# Task directions:
For every line in the entries that contains "sapiens", show the whole line.

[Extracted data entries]
══════
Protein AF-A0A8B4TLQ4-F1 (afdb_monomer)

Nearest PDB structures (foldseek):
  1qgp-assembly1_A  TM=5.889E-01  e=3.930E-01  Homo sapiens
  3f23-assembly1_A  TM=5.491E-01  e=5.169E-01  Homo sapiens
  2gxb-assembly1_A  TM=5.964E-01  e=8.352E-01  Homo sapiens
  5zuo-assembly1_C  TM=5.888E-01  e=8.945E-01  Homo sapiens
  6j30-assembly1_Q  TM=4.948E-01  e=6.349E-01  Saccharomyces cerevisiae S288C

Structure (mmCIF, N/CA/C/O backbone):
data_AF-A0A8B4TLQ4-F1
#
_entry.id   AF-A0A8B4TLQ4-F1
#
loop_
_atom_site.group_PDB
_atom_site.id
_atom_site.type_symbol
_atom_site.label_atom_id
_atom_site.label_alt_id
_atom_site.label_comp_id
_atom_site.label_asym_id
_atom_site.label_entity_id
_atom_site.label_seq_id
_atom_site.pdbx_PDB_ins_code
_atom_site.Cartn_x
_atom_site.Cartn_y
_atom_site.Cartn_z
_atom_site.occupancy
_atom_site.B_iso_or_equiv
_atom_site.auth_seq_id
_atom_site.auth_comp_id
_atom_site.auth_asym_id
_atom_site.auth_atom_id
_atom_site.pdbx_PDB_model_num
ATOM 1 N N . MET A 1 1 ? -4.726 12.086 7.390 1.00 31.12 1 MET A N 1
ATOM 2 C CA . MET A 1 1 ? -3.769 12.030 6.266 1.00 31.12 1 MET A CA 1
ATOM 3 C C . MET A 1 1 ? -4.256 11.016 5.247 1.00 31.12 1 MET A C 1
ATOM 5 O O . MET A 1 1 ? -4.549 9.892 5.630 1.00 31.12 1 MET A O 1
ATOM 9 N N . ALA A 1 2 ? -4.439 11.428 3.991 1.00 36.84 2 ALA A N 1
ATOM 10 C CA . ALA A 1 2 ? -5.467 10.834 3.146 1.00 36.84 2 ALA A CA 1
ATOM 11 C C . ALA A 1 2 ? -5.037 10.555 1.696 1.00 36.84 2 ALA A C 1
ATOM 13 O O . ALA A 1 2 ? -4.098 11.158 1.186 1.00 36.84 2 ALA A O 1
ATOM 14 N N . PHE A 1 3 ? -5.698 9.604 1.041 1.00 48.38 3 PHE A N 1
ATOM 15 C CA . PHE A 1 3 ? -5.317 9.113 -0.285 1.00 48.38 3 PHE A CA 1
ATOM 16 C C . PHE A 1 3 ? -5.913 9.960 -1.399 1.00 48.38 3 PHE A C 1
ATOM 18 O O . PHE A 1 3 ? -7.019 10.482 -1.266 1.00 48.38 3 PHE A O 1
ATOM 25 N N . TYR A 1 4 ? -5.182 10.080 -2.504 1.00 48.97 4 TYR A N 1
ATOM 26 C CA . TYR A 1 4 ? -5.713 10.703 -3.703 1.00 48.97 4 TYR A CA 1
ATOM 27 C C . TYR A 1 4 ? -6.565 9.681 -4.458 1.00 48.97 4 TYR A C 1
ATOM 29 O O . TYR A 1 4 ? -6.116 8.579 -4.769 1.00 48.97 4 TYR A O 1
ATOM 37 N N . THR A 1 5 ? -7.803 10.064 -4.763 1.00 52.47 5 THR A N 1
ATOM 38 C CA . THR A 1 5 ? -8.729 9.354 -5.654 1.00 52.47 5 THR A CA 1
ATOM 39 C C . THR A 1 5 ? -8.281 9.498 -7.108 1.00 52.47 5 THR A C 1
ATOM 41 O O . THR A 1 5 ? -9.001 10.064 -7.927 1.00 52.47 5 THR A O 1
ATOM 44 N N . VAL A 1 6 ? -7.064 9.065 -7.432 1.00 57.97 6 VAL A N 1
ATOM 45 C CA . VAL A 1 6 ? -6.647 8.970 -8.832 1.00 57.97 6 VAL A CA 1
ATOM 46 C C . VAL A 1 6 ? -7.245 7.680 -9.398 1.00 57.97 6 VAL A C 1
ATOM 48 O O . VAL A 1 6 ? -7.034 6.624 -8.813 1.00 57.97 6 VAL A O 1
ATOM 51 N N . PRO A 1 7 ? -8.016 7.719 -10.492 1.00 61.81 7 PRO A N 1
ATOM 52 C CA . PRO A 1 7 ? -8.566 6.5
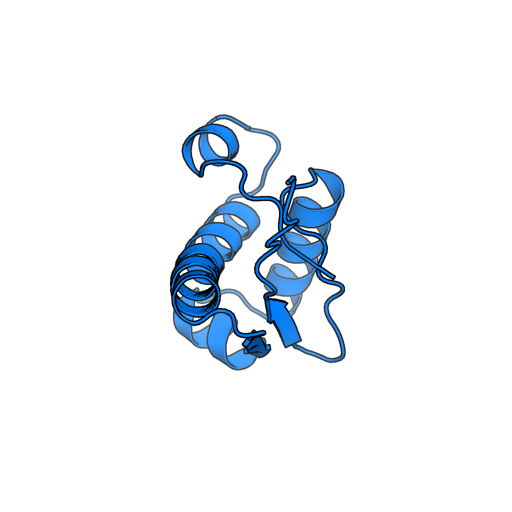13 -11.097 1.00 61.81 7 PRO A CA 1
ATOM 53 C C . PRO A 1 7 ? -7.472 5.484 -11.417 1.00 61.81 7 PRO A C 1
ATOM 55 O O . PRO A 1 7 ? -6.461 5.811 -12.034 1.00 61.81 7 PRO A O 1
ATOM 58 N N . TYR A 1 8 ? -7.711 4.210 -11.094 1.00 65.19 8 TYR A N 1
ATOM 59 C CA . TYR A 1 8 ? -6.817 3.088 -11.421 1.00 65.19 8 TYR A CA 1
ATOM 60 C C . TYR A 1 8 ? -6.348 3.051 -12.895 1.00 65.19 8 TYR A C 1
ATOM 62 O O . TYR A 1 8 ? -5.241 2.603 -13.201 1.00 65.19 8 TYR A O 1
ATOM 70 N N . LYS A 1 9 ? -7.173 3.563 -13.820 1.00 62.94 9 LYS A N 1
ATOM 71 C CA . LYS A 1 9 ? -6.842 3.679 -15.252 1.00 62.94 9 LYS A CA 1
ATOM 72 C C . LYS A 1 9 ? -5.598 4.538 -15.511 1.00 62.94 9 LYS A C 1
ATOM 74 O O . LYS A 1 9 ? -4.830 4.231 -16.423 1.00 62.94 9 LYS A O 1
ATOM 79 N N . ASP A 1 10 ? -5.373 5.555 -14.687 1.00 66.44 10 ASP A N 1
ATOM 80 C CA . ASP A 1 10 ? -4.229 6.455 -14.818 1.00 66.44 10 ASP A CA 1
ATOM 81 C C . ASP A 1 10 ? -2.959 5.801 -14.254 1.00 66.44 10 ASP A C 1
ATOM 83 O O . ASP A 1 10 ? -1.888 5.939 -14.835 1.00 66.44 10 ASP A O 1
ATOM 87 N N . LEU A 1 11 ? -3.082 4.986 -13.199 1.00 69.56 11 LEU A N 1
ATOM 88 C CA . LEU A 1 11 ? -1.973 4.219 -12.617 1.00 69.56 11 LEU A CA 1
ATOM 89 C C . LEU A 1 11 ? -1.428 3.153 -13.586 1.00 69.56 11 LEU A C 1
ATOM 91 O O . LEU A 1 11 ? -0.217 2.995 -13.734 1.00 69.56 11 LEU A O 1
ATOM 95 N N . MET A 1 12 ? -2.311 2.415 -14.267 1.00 70.00 12 MET A N 1
ATOM 96 C CA . MET A 1 12 ? -1.910 1.364 -15.216 1.00 70.00 12 MET A CA 1
ATOM 97 C C . MET A 1 12 ? -1.210 1.912 -16.462 1.00 70.00 12 MET A C 1
ATOM 99 O O . MET A 1 12 ? -0.388 1.214 -17.055 1.00 70.00 12 MET A O 1
ATOM 103 N N . SER A 1 13 ? -1.492 3.168 -16.807 1.00 70.12 13 SER A N 1
ATOM 104 C CA . SER A 1 13 ? -0.903 3.864 -17.952 1.00 70.12 13 SER A CA 1
ATOM 105 C C . SER A 1 13 ? 0.489 4.437 -17.659 1.00 70.12 13 SER A C 1
ATOM 107 O O . SER A 1 13 ? 1.177 4.852 -18.588 1.00 70.12 13 SER A O 1
ATOM 109 N N . LEU A 1 14 ? 0.928 4.441 -16.393 1.00 73.25 14 LEU A N 1
ATOM 110 C CA . LEU A 1 14 ? 2.250 4.918 -15.992 1.00 73.25 14 LEU A CA 1
ATOM 111 C C . LEU A 1 14 ? 3.263 3.758 -16.010 1.00 73.25 14 LEU A C 1
ATOM 113 O O . LEU A 1 14 ? 3.166 2.847 -15.177 1.00 73.25 14 LEU A O 1
ATOM 117 N N . PRO A 1 15 ? 4.236 3.757 -16.944 1.00 73.62 15 PRO A N 1
ATOM 118 C CA . PRO A 1 15 ? 5.274 2.727 -17.002 1.00 73.62 15 PRO A CA 1
ATOM 119 C C . PRO A 1 15 ? 6.301 2.869 -15.872 1.00 73.62 15 PRO A C 1
ATOM 121 O O . PRO A 1 15 ? 6.981 1.902 -15.550 1.00 73.62 15 PRO A O 1
ATOM 124 N N . GLU A 1 16 ? 6.393 4.056 -15.269 1.00 81.00 16 GLU A N 1
ATOM 125 C CA . GLU A 1 16 ? 7.326 4.364 -14.181 1.00 81.00 16 GLU A CA 1
ATOM 126 C C . GLU A 1 16 ? 6.930 3.707 -12.856 1.00 81.00 16 GLU A C 1
ATOM 128 O O . GLU A 1 16 ? 7.791 3.516 -12.008 1.00 81.00 16 GLU A O 1
ATOM 133 N N . ILE A 1 17 ? 5.655 3.322 -12.703 1.00 83.00 17 ILE A N 1
ATOM 134 C CA . ILE A 1 17 ? 5.153 2.680 -11.487 1.00 83.00 17 ILE A CA 1
ATOM 135 C C . ILE A 1 17 ? 5.336 1.163 -11.574 1.00 83.00 17 ILE A C 1
ATOM 137 O O . ILE A 1 17 ? 4.819 0.503 -12.487 1.00 83.00 17 ILE A O 1
ATOM 141 N N . SER A 1 18 ? 6.014 0.608 -10.575 1.00 88.12 18 SER A N 1
ATOM 142 C CA . SER A 1 18 ? 6.304 -0.809 -10.427 1.00 88.12 18 SER A CA 1
ATOM 143 C C . SER A 1 18 ? 5.040 -1.666 -10.337 1.00 88.12 18 SER A C 1
ATOM 145 O O . SER A 1 18 ? 3.958 -1.236 -9.924 1.00 88.12 18 SER A O 1
ATOM 147 N N . SER A 1 19 ? 5.183 -2.936 -10.716 1.00 87.50 19 SER A N 1
ATOM 148 C CA . SER A 1 19 ? 4.081 -3.901 -10.614 1.00 87.50 19 SER A CA 1
ATOM 149 C C . SER A 1 19 ? 3.646 -4.110 -9.159 1.00 87.50 19 SER A C 1
ATOM 151 O O . SER A 1 19 ? 2.451 -4.212 -8.893 1.00 87.50 19 SER A O 1
ATOM 153 N N . ASP A 1 20 ? 4.591 -4.089 -8.216 1.00 88.69 20 ASP A N 1
ATOM 154 C CA . ASP A 1 20 ? 4.315 -4.236 -6.783 1.00 88.69 20 ASP A CA 1
ATOM 155 C C . ASP A 1 20 ? 3.498 -3.043 -6.250 1.00 88.69 20 ASP A C 1
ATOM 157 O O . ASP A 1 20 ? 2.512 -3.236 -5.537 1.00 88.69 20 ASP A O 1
══════
# Task answer:
  1qgp-assembly1_A  TM=5.889E-01  e=3.930E-01  Homo sapiens
  3f23-assembly1_A  TM=5.491E-01  e=5.169E-01  Homo sapiens
  2gxb-assembly1_A  TM=5.964E-01  e=8.352E-01  Homo sapiens
  5zuo-assembly1_C  TM=5.888E-01  e=8.945E-01  Homo sapiens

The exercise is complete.